Good comments. First I would like to say that our programming is looped on a weekly schedule, and any soldier can watch it during any day of the week and see the same show. Not asking troops to watch everyday, but if they could find 20 minutes during the week to catch the show, it would be very informative to them. Also, we will not conduct a survey until late this year, as most TV's were only hooked up recently. But we will relocate any sets that are not being used at that time.
In the previous reply I wrote on this fourm, I did mention that I should not have said that Intelligence comment, and I apologize for that.
I do not want to be appreciated for any efforts I put towards this program. I enjoy this job, and I get paid, appreciation is not required for something that takes dozens of people to conduct. My nly satisfaction is knowing someone is watching and sends comments on what to improve on, or what story to get.
This project is new to the military, and with that, risks have to be taken in order to achieve success. We all know that the miltary has made mistakes in the past, but I hope this is not one of them. Thanks for the comments.


----------



## The Anchorman (5 Aug 2005)

GO!!! said:
			
		

> Anchorman,
> 
> Here's another thought that just flashed in my otherwise numbed brain - you said millions - MILLIONS???
> 
> ...


Well aside from having a hard time answering comments like yours when very little thought went into them, and the fact that you are not aware of the power of television, I will still take a moment to fill you in on something that may help educate you a little. First off, I didn't think this was an open forum for comments like you posted at the end of your post. Although choking yourself would be funny, it was directed in a very profane manner towards me, and I do not apreciate it. If you want to make fun of me, I am sure we can make arrangements to meet personally, and joke around.
The next loose comment you made regarding funding is very generic and sounds like a general complaint from someone whom thinks we are still an army that requires more ammo, and uniforms. The simple fact is, that we do have an overall lack of funding for our military, and the reason for this is very political. If this TV propaganda (as you called it) is effective, we will only see increases in funding in the future generated by our news programming.
This TV News concept has already started paying for itself already, we have taken on large projects in recruiting, military funerals, and public affairs products and with those alone we did not have to pay other civilian TV Companies the big dollors to come in as in years past. And in a long term plan, will also save millions of dollars that can be applied towards more equipment as you mentioned above. I hope this helps you in your reasoning process, an as I mentioned earlier, try torefrain for the negative comments towards myself.

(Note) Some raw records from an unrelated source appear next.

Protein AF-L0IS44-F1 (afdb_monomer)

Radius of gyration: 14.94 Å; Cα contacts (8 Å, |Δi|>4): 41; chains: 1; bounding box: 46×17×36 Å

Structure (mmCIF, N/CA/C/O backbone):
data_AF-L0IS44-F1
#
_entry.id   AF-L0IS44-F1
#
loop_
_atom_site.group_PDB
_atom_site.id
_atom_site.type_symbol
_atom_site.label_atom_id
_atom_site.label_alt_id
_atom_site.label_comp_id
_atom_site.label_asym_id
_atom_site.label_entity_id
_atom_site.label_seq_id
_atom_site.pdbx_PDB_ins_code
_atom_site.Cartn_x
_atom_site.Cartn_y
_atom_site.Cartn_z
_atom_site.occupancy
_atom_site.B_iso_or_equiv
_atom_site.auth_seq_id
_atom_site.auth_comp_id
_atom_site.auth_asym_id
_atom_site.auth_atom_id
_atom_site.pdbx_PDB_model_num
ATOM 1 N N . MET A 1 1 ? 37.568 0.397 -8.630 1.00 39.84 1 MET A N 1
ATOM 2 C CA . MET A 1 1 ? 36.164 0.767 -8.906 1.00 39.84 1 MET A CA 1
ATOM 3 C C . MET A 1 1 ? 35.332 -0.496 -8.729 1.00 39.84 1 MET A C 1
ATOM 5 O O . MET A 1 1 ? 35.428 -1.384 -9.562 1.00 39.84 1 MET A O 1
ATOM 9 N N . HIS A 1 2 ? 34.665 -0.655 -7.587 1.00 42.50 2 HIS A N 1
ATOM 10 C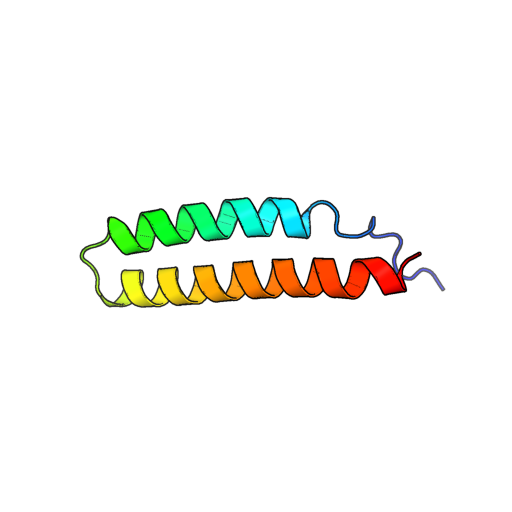 CA . HIS A 1 2 ? 33.864 -1.836 -7.239 1.00 42.50 2 HIS A CA 1
ATOM 11 C C . HIS A 1 2 ? 32.530 -1.295 -6.723 1.00 42.50 2 HIS A C 1
ATOM 13 O O . HIS A 1 2 ? 32.379 -1.027 -5.536 1.00 42.50 2 HIS A O 1
ATOM 19 N N . ALA A 1 3 ? 31.630 -0.989 -7.649 1.00 49.25 3 ALA A N 1
ATOM 20 C CA . ALA A 1 3 ? 30.266 -0.607 -7.330 1.00 49.25 3 ALA A CA 1
ATOM 21 C C . ALA A 1 3 ? 29.3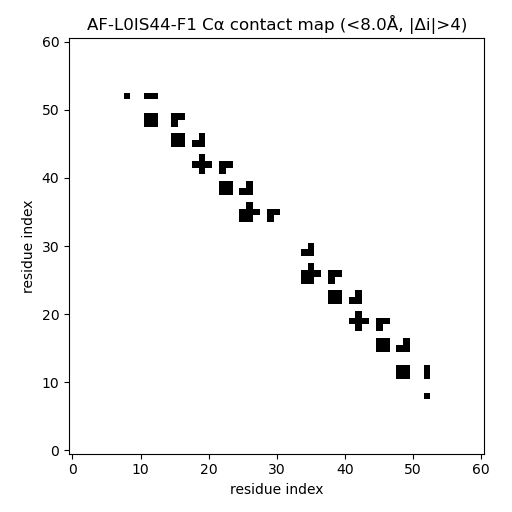53 -1.715 -7.858 1.00 49.25 3 ALA A C 1
ATOM 23 O O . ALA A 1 3 ? 29.425 -2.068 -9.033 1.00 49.25 3 ALA A O 1
ATOM 24 N N . ASP A 1 4 ? 28.551 -2.255 -6.945 1.00 47.72 4 ASP A N 1
ATOM 25 C CA . ASP A 1 4 ? 27.254 -2.876 -7.203 1.00 47.72 4 ASP A CA 1
ATOM 26 C C . ASP A 1 4 ? 27.187 -4.094 -8.137 1.00 47.72 4 ASP A C 1
ATOM 28 O O . ASP A 1 4 ? 26.697 -4.032 -9.261 1.00 47.72 4 ASP A O 1
ATOM 32 N N . MET A 1 5 ? 27.523 -5.265 -7.590 1.00 45.91 5 MET A N 1
ATOM 33 C CA . MET A 1 5 ? 26.849 -6.518 -7.962 1.00 45.91 5 MET A CA 1
ATOM 34 C C . MET A 1 5 ? 25.755 -6.856 -6.938 1.00 45.91 5 MET A C 1
ATOM 36 O O . MET A 1 5 ? 25.784 -7.911 -6.305 1.00 45.91 5 MET A O 1
ATOM 40 N N . LEU A 1 6 ? 24.782 -5.965 -6.737 1.00 52.91 6 LEU A N 1
ATOM 41 C CA . LEU A 1 6 ? 23.528 -6.390 -6.116 1.00 52.91 6 LEU A CA 1
ATOM 42 C C . LEU A 1 6 ? 22.693 -7.110 -7.187 1.00 52.91 6 LEU A C 1
ATOM 44 O O . LEU A 1 6 ? 22.456 -6.532 -8.251 1.00 52.91 6 LEU A O 1
ATOM 48 N N . PRO A 1 7 ? 22.262 -8.366 -6.958 1.00 48.97 7 PRO A N 1
ATOM 49 C CA . PRO A 1 7 ? 21.473 -9.097 -7.938 1.00 48.97 7 PRO A CA 1
ATOM 50 C C . PRO A 1 7 ? 20.189 -8.315 -8.270 1.00 48.97 7 PRO A C 1
ATOM 52 O O . PRO A 1 7 ? 19.582 -7.701 -7.386 1.00 48.97 7 PRO A O 1
ATOM 55 N N . PRO A 1 8 ? 19.765 -8.309 -9.542 1.00 54.97 8 PRO A N 1
ATOM 56 C CA . PRO A 1 8 ? 18.719 -7.422 -10.033 1.00 54.97 8 PRO A CA 1
ATOM 57 C C . PRO A 1 8 ? 17.373 -7.775 -9.395 1.00 54.97 8 PRO A C 1
ATOM 59 O O . PRO A 1 8 ? 16.802 -8.790 -9.764 1.00 54.97 8 PRO A O 1
ATOM 62 N N . MET A 1 9 ? 16.912 -6.953 -8.437 1.00 54.56 9 MET A N 1
ATOM 63 C CA . MET A 1 9 ? 15.538 -6.682 -7.936 1.00 54.56 9 MET A CA 1
ATOM 64 C C . MET A 1 9 ? 14.458 -7.795 -7.916 1.00 54.56 9 MET A C 1
ATOM 66 O O . MET A 1 9 ? 13.317 -7.524 -7.558 1.00 54.56 9 MET A O 1
ATOM 70 N N . SER A 1 10 ? 14.774 -9.069 -8.140 1.00 56.56 10 SER A N 1
ATOM 71 C CA . SER A 1 10 ? 13.796 -10.164 -8.154 1.00 56.56 10 SER A CA 1
ATOM 72 C C . SER A 1 10 ? 13.153 -10.387 -6.780 1.00 56.56 10 SER A C 1
ATOM 74 O O . SER A 1 10 ? 12.090 -10.997 -6.687 1.00 56.56 10 SER A O 1
ATOM 76 N N . ASN A 1 11 ? 13.784 -9.887 -5.714 1.00 65.50 11 ASN A N 1
ATOM 77 C CA . ASN A 1 11 ? 13.252 -9.923 -4.357 1.00 65.50 11 ASN A CA 1
ATOM 78 C C . ASN A 1 11 ? 12.310 -8.742 -4.058 1.00 65.50 11 ASN A C 1
ATOM 80 O O . ASN A 1 11 ? 11.418 -8.871 -3.227 1.00 65.50 11 ASN A O 1
ATOM 84 N N . ALA A 1 12 ? 12.471 -7.602 -4.741 1.00 76.50 12 ALA A N 1
ATOM 85 C CA . ALA A 1 12 ? 11.716 -6.384 -4.451 1.00 76.50 12 ALA A CA 1
ATOM 86 C C . ALA A 1 12 ? 10.245 -6.516 -4.866 1.00 76.50 12 ALA A C 1
ATOM 88 O O . ALA A 1 12 ? 9.368 -6.187 -4.074 1.00 76.50 12 ALA A O 1
ATOM 89 N N . ALA A 1 13 ? 9.957 -7.075 -6.048 1.00 81.75 13 ALA A N 1
ATOM 90 C CA . ALA A 1 13 ? 8.578 -7.294 -6.495 1.00 81.75 13 ALA A CA 1
ATOM 91 C C . ALA A 1 13 ? 7.825 -8.327 -5.638 1.00 81.75 13 ALA A C 1
ATOM 93 O O . ALA A 1 13 ? 6.666 -8.110 -5.277 1.00 81.75 13 ALA A O 1
ATOM 94 N N . SER A 1 14 ? 8.483 -9.434 -5.272 1.00 85.12 14 SER A N 1
ATOM 95 C CA . SER A 1 14 ? 7.904 -10.455 -4.384 1.00 85.12 14 SER A CA 1
ATOM 96 C C . SER A 1 14 ? 7.692 -9.932 -2.963 1.00 85.12 14 SER A C 1
ATOM 98 O O . SER A 1 14 ? 6.645 -10.188 -2.356 1.00 85.12 14 SER A O 1
ATOM 100 N N . TRP A 1 15 ? 8.651 -9.162 -2.440 1.00 88.75 15 TRP A N 1
ATOM 101 C CA . TRP A 1 15 ? 8.501 -8.462 -1.167 1.00 88.75 15 TRP A CA 1
ATOM 102 C C . TRP A 1 15 ? 7.336 -7.476 -1.220 1.00 88.75 15 TRP A C 1
ATOM 104 O O . TRP A 1 15 ? 6.464 -7.541 -0.361 1.00 88.75 15 TRP A O 1
ATOM 114 N N . ALA A 1 16 ? 7.275 -6.628 -2.248 1.00 90.50 16 ALA A N 1
ATOM 115 C CA . ALA A 1 16 ? 6.244 -5.612 -2.422 1.00 90.50 16 ALA A CA 1
ATOM 116 C C . ALA A 1 16 ? 4.837 -6.222 -2.462 1.00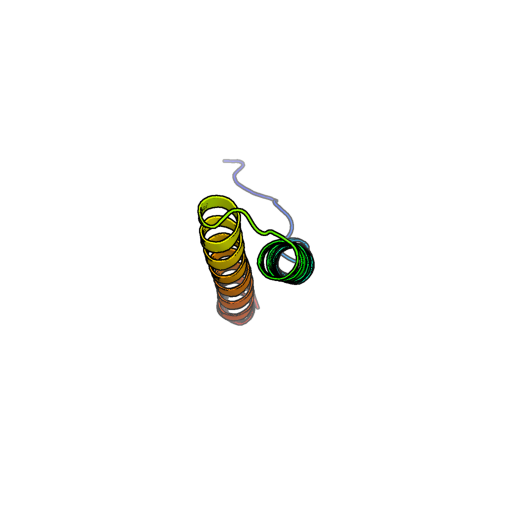 90.50 16 ALA A C 1
ATOM 118 O O . ALA A 1 16 ? 3.940 -5.753 -1.764 1.00 90.50 16 ALA A O 1
ATOM 119 N N . ALA A 1 17 ? 4.651 -7.314 -3.208 1.00 89.50 17 ALA A N 1
ATOM 120 C CA . ALA A 1 17 ? 3.379 -8.033 -3.254 1.00 89.50 17 ALA A CA 1
ATOM 121 C C . ALA A 1 17 ? 2.990 -8.626 -1.886 1.00 89.50 17 ALA A C 1
ATOM 123 O O . ALA A 1 17 ? 1.834 -8.567 -1.475 1.00 89.50 17 ALA A O 1
ATOM 124 N N . SER A 1 18 ? 3.960 -9.181 -1.157 1.00 92.00 18 SER A N 1
ATOM 125 C CA . SER A 1 18 ? 3.715 -9.743 0.176 1.00 92.00 18 SER A CA 1
ATOM 126 C C . SER A 1 18 ? 3.433 -8.653 1.217 1.00 92.00 18 SER A C 1
ATOM 128 O O . SER A 1 18 ? 2.575 -8.822 2.082 1.00 92.00 18 SER A O 1
ATOM 130 N N . ALA A 1 19 ? 4.150 -7.533 1.140 1.00 91.94 19 ALA A N 1
ATOM 131 C CA . ALA A 1 19 ? 4.026 -6.399 2.043 1.00 91.94 19 ALA A CA 1
ATOM 132 C C . ALA A 1 19 ? 2.685 -5.680 1.854 1.00 91.94 19 ALA A C 1
ATOM 134 O O . ALA A 1 19 ? 1.990 -5.440 2.840 1.00 91.94 19 ALA A O 1
ATOM 135 N N . SER A 1 20 ? 2.274 -5.413 0.609 1.00 94.31 20 SER A N 1
ATOM 136 C CA . SER A 1 20 ? 0.989 -4.766 0.324 1.00 94.31 20 SER A CA 1
ATOM 137 C C . SER A 1 20 ? -0.193 -5.592 0.838 1.00 94.31 20 SER A C 1
ATOM 139 O O . SER A 1 20 ? -1.108 -5.035 1.440 1.00 94.31 20 SER A O 1
ATOM 141 N N . ASN A 1 21 ? -0.153 -6.921 0.699 1.00 95.19 21 ASN A N 1
ATOM 142 C CA . ASN A 1 21 ? -1.186 -7.806 1.244 1.00 95.19 21 ASN A CA 1
ATOM 143 C C . ASN A 1 21 ? -1.268 -7.722 2.774 1.00 95.19 21 ASN A C 1
ATOM 145 O O . ASN A 1 21 ? -2.355 -7.526 3.315 1.00 95.19 21 ASN A O 1
ATOM 149 N N . LYS A 1 22 ? -0.124 -7.781 3.467 1.00 95.69 22 LYS A N 1
ATOM 150 C CA . LYS A 1 22 ? -0.076 -7.676 4.935 1.00 95.69 22 LYS A CA 1
ATOM 151 C C . LYS A 1 22 ? -0.583 -6.327 5.435 1.00 95.69 22 LYS A C 1
ATOM 153 O O . LYS A 1 22 ? -1.359 -6.276 6.384 1.00 95.69 22 LYS A O 1
ATOM 158 N N . PHE A 1 23 ? -0.183 -5.229 4.800 1.00 96.56 23 PHE A N 1
ATOM 159 C CA . PHE A 1 23 ? -0.663 -3.907 5.194 1.00 96.56 23 PHE A CA 1
ATOM 160 C C . PHE A 1 23 ? -2.159 -3.732 4.909 1.00 96.56 23 PHE A C 1
ATOM 162 O O . PHE A 1 23 ? -2.868 -3.147 5.725 1.00 96.56 23 PHE A O 1
ATOM 169 N N . ARG A 1 24 ? -2.677 -4.325 3.829 1.00 96.25 24 ARG A N 1
ATOM 170 C CA . ARG A 1 24 ? -4.116 -4.331 3.538 1.00 96.25 24 ARG A CA 1
ATOM 171 C C . ARG A 1 24 ? -4.924 -5.148 4.547 1.00 96.25 24 ARG A C 1
ATOM 173 O O . ARG A 1 24 ? -6.061 -4.796 4.843 1.00 96.25 24 ARG A O 1
ATOM 180 N N . GLU A 1 25 ? -4.366 -6.231 5.079 1.00 97.31 25 GLU A N 1
ATOM 181 C CA . GLU A 1 25 ? -4.980 -6.967 6.190 1.00 97.31 25 GLU A CA 1
ATOM 182 C C . GLU A 1 25 ? -5.019 -6.108 7.457 1.00 97.31 25 GLU A C 1
ATOM 184 O O . GLU A 1 25 ? -6.087 -5.955 8.050 1.00 97.31 25 GLU A O 1
ATOM 189 N N . VAL A 1 26 ? -3.900 -5.465 7.812 1.00 96.56 26 VAL A N 1
ATOM 190 C CA . VAL A 1 26 ? -3.823 -4.575 8.984 1.00 96.56 26 VAL A CA 1
ATOM 191 C C . VAL A 1 26 ? -4.805 -3.408 8.872 1.00 96.56 26 VAL A C 1
ATOM 193 O O . VAL A 1 26 ? -5.488 -3.104 9.848 1.00 96.56 26 VAL A O 1
ATOM 196 N N . SER A 1 27 ? -4.930 -2.771 7.702 1.00 96.62 27 SER A N 1
ATOM 197 C CA . SER A 1 27 ? -5.862 -1.647 7.519 1.00 96.62 27 SER A CA 1
ATOM 198 C C . SER A 1 27 ? -7.332 -2.056 7.652 1.00 96.62 27 SER A C 1
ATOM 200 O O . SER A 1 27 ? -8.167 -1.235 8.034 1.00 96.62 27 SER A O 1
ATOM 202 N N . ARG A 1 28 ? -7.655 -3.325 7.367 1.00 96.19 28 ARG A N 1
ATOM 203 C CA . ARG A 1 28 ? -9.002 -3.894 7.521 1.00 96.19 28 ARG A CA 1
ATOM 204 C C . ARG A 1 28 ? -9.299 -4.342 8.947 1.00 96.19 28 ARG A C 1
ATOM 206 O O . ARG A 1 28 ? -10.455 -4.282 9.349 1.00 96.19 28 ARG A O 1
ATOM 213 N N . SER A 1 29 ? -8.294 -4.820 9.680 1.00 97.25 29 SER A N 1
ATOM 214 C CA . SER A 1 29 ? -8.482 -5.399 11.015 1.00 97.25 29 SER A CA 1
ATOM 215 C C . SER A 1 29 ? -8.295 -4.400 12.156 1.00 97.25 29 SER A C 1
ATOM 217 O O . SER A 1 29 ? -8.688 -4.689 13.282 1.00 97.25 29 SER A O 1
ATOM 219 N N . THR A 1 30 ? -7.634 -3.267 11.912 1.00 95.62 30 THR A N 1
ATOM 220 C CA . THR A 1 30 ? -7.329 -2.289 12.960 1.00 95.62 30 THR A CA 1
ATOM 221 C C . THR A 1 30 ? -8.480 -1.309 13.193 1.00 95.62 30 THR A C 1
ATOM 223 O O . THR A 1 30 ? -9.031 -0.739 12.254 1.00 95.62 30 THR A O 1
ATOM 226 N N . GLU A 1 31 ? -8.806 -1.065 14.463 1.00 96.56 31 GLU A N 1
ATOM 227 C CA . GLU A 1 31 ? -9.746 -0.014 14.883 1.00 96.56 31 GLU A CA 1
ATOM 228 C C . GLU A 1 31 ? -9.040 1.325 15.147 1.00 96.56 31 GLU A C 1
ATOM 230 O O . GLU A 1 31 ? -9.688 2.362 15.283 1.00 96.56 31 GLU A O 1
ATOM 235 N N . ASN A 1 32 ? -7.702 1.328 15.210 1.00 97.62 32 ASN A N 1
ATOM 236 C CA . ASN A 1 32 ? -6.933 2.546 15.421 1.00 97.62 32 ASN A CA 1
ATOM 237 C C . ASN A 1 32 ? -6.845 3.344 14.102 1.00 97.62 32 ASN A C 1
ATOM 239 O O . ASN A 1 32 ? -6.233 2.865 13.140 1.00 97.62 32 ASN A O 1
ATOM 243 N N . PRO A 1 33 ? -7.392 4.573 14.039 1.00 96.50 33 PRO A N 1
ATOM 244 C CA . PRO A 1 33 ? -7.446 5.347 12.799 1.00 96.50 33 PRO A CA 1
ATOM 245 C C . PRO A 1 33 ? -6.055 5.727 12.272 1.00 96.50 33 PRO A C 1
ATOM 247 O O . PRO A 1 33 ? -5.836 5.727 11.063 1.00 96.50 33 PRO A O 1
ATOM 250 N N . THR A 1 34 ? -5.087 5.983 13.156 1.00 97.75 34 THR A N 1
ATOM 251 C CA . THR A 1 34 ? -3.700 6.278 12.769 1.00 97.75 34 THR A CA 1
ATOM 252 C C . THR A 1 34 ? -3.029 5.052 12.161 1.00 97.75 34 THR A C 1
ATOM 254 O O . THR A 1 34 ? -2.383 5.148 11.118 1.00 97.75 34 THR A O 1
ATOM 257 N N . THR A 1 35 ? -3.205 3.881 12.778 1.00 96.62 35 THR A N 1
ATOM 258 C CA . THR A 1 35 ? -2.668 2.618 12.251 1.00 96.62 35 THR A CA 1
ATOM 259 C C . THR A 1 35 ? -3.286 2.275 10.901 1.00 96.62 35 THR A C 1
ATOM 261 O O . THR A 1 35 ? -2.570 1.819 10.011 1.00 96.62 35 THR A O 1
ATOM 264 N N . LYS A 1 36 ? -4.584 2.543 10.719 1.00 97.69 36 LYS A N 1
ATOM 265 C CA . LYS A 1 36 ? -5.268 2.344 9.441 1.00 97.69 36 LYS A CA 1
ATOM 266 C C . LYS A 1 36 ? -4.658 3.200 8.332 1.00 97.69 36 LYS A C 1
ATOM 268 O O . LYS A 1 36 ? -4.249 2.651 7.313 1.00 97.69 36 LYS A O 1
ATOM 273 N N . LEU A 1 37 ? -4.530 4.509 8.561 1.00 97.62 37 LEU A N 1
ATOM 274 C CA . LEU A 1 37 ? -3.942 5.438 7.589 1.00 97.62 37 LEU A CA 1
ATOM 275 C C . LEU A 1 37 ? -2.489 5.077 7.254 1.00 97.62 37 LEU A C 1
ATOM 277 O O . LEU A 1 37 ? -2.088 5.117 6.092 1.00 97.62 37 LEU A O 1
ATOM 281 N N . LEU A 1 38 ? -1.705 4.672 8.259 1.00 97.69 38 LEU A N 1
ATOM 282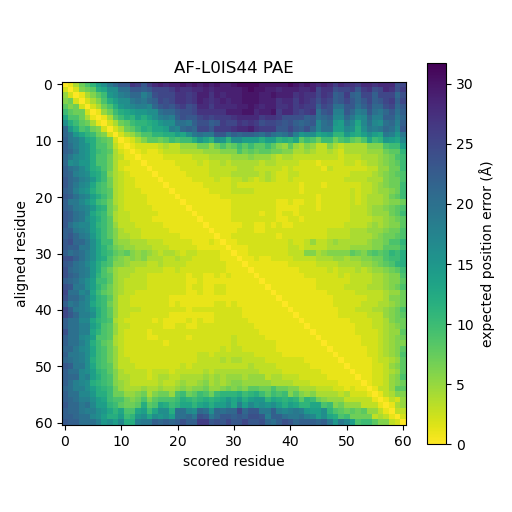 C CA . LEU A 1 38 ? -0.335 4.215 8.040 1.00 97.69 38 LEU A CA 1
ATOM 283 C C . LEU A 1 38 ? -0.298 2.948 7.175 1.00 97.69 38 LEU A C 1
ATOM 285 O O . LEU A 1 38 ? 0.486 2.872 6.233 1.00 97.69 38 LEU A O 1
ATOM 289 N N . ALA A 1 39 ? -1.146 1.963 7.467 1.00 97.31 39 ALA A N 1
ATOM 290 C CA . ALA A 1 39 ? -1.214 0.722 6.705 1.00 97.31 39 ALA A CA 1
ATOM 291 C C . ALA A 1 39 ? -1.678 0.955 5.253 1.00 97.31 39 ALA A C 1
ATOM 293 O O . ALA A 1 39 ? -1.141 0.352 4.323 1.00 97.31 39 ALA A O 1
ATOM 294 N N . GLU A 1 40 ? -2.612 1.876 5.026 1.00 96.62 40 GLU A N 1
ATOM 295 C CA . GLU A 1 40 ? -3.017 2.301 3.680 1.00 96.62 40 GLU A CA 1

Thanks for posting.


----------



## The Anchorman (5 Aug 2005)

mover1 said:
			
		

> OHHH I sure do hope ARMYNEWS has some really good feel nice stories like they print in the Maple Leaf.
> I can't wait to se a story about a Female officer who is going to have "the change" who was given time off to persue running in her last marathon as a woman.
> Or how some of the the ladies hockey team did in the finals in borden. AND VOLLEYBALL SCORES WOW
> Or how an RMC student ran through an obstacle course and said it was challenging.
> ...


I totally support all of your comments regarding the Maple Leaf newspaper. Civilians run it, edit it, and feed it, I shouldnt have to explain why that is. I think it is a bad politicial paper, and it is a waste of time, bravo on the honest feedback.
I am sorry to hear the you think the TD budget in your Unit is insufficient, and that you think Army News contributed to it's demise, but the fact is, things are crappy all over, and the political tightwads in the house of commons, and the leaders of this great country failed us to often.
Maybe you should be at the Canex watching our show and not in the field, maybe then you would learn what is changing in the military, and how these changes affect you personally.
If your work enviornment is what you say it is, please tell us where you are and what building you work in, and I will do everything possible to relay this message to General Hillier to see if something can be done about it. No soldier should work in those conditions on a regular basis, and if you send me the info, someone here will expose the potential problems and help improve the situation for you and your troops. That I promise.
Thanks for the post, and sarcasm, and hope to hear from you soon.


----------



## mdh (5 Aug 2005)

Anchorman,

This is encouraging news and I applaud the move toward the eventual creation of a CF network.  Will there be additional information for UIOs/PAFFOs at reserve units?

Cheers
mdh


----------



## The Anchorman (5 Aug 2005)

recceguy said:
			
		

> The Anchorman,
> 
> Hope your getting this. It's what you asked for. What your getting is from the grass roots. This is your audience. If you can't, truthfully, answer their questions, I'd say your initiative is already dead in the water. Either let us know the scoop, or close down the transmission tower so we can buy another ship, plane, tank, ammo, whatever. Something that will ensure the survival of one more of us in a combat zone, as opposed to the employment survival of another journalist.
> 
> Sorry, I had to edit this. How are you going to reach all the Reservists out there? They are an increaseinly large part of the Forces tactical deployment plan, yet there's no way of reaching them, with your initiative. Oh yeah, it's on the web. Check the hits on the Forces web forum as oppose to this one. Where is your audience? I don't think you guys did a very good market reseach analysis before you launched. More Gov't $ wasted? Get a grip.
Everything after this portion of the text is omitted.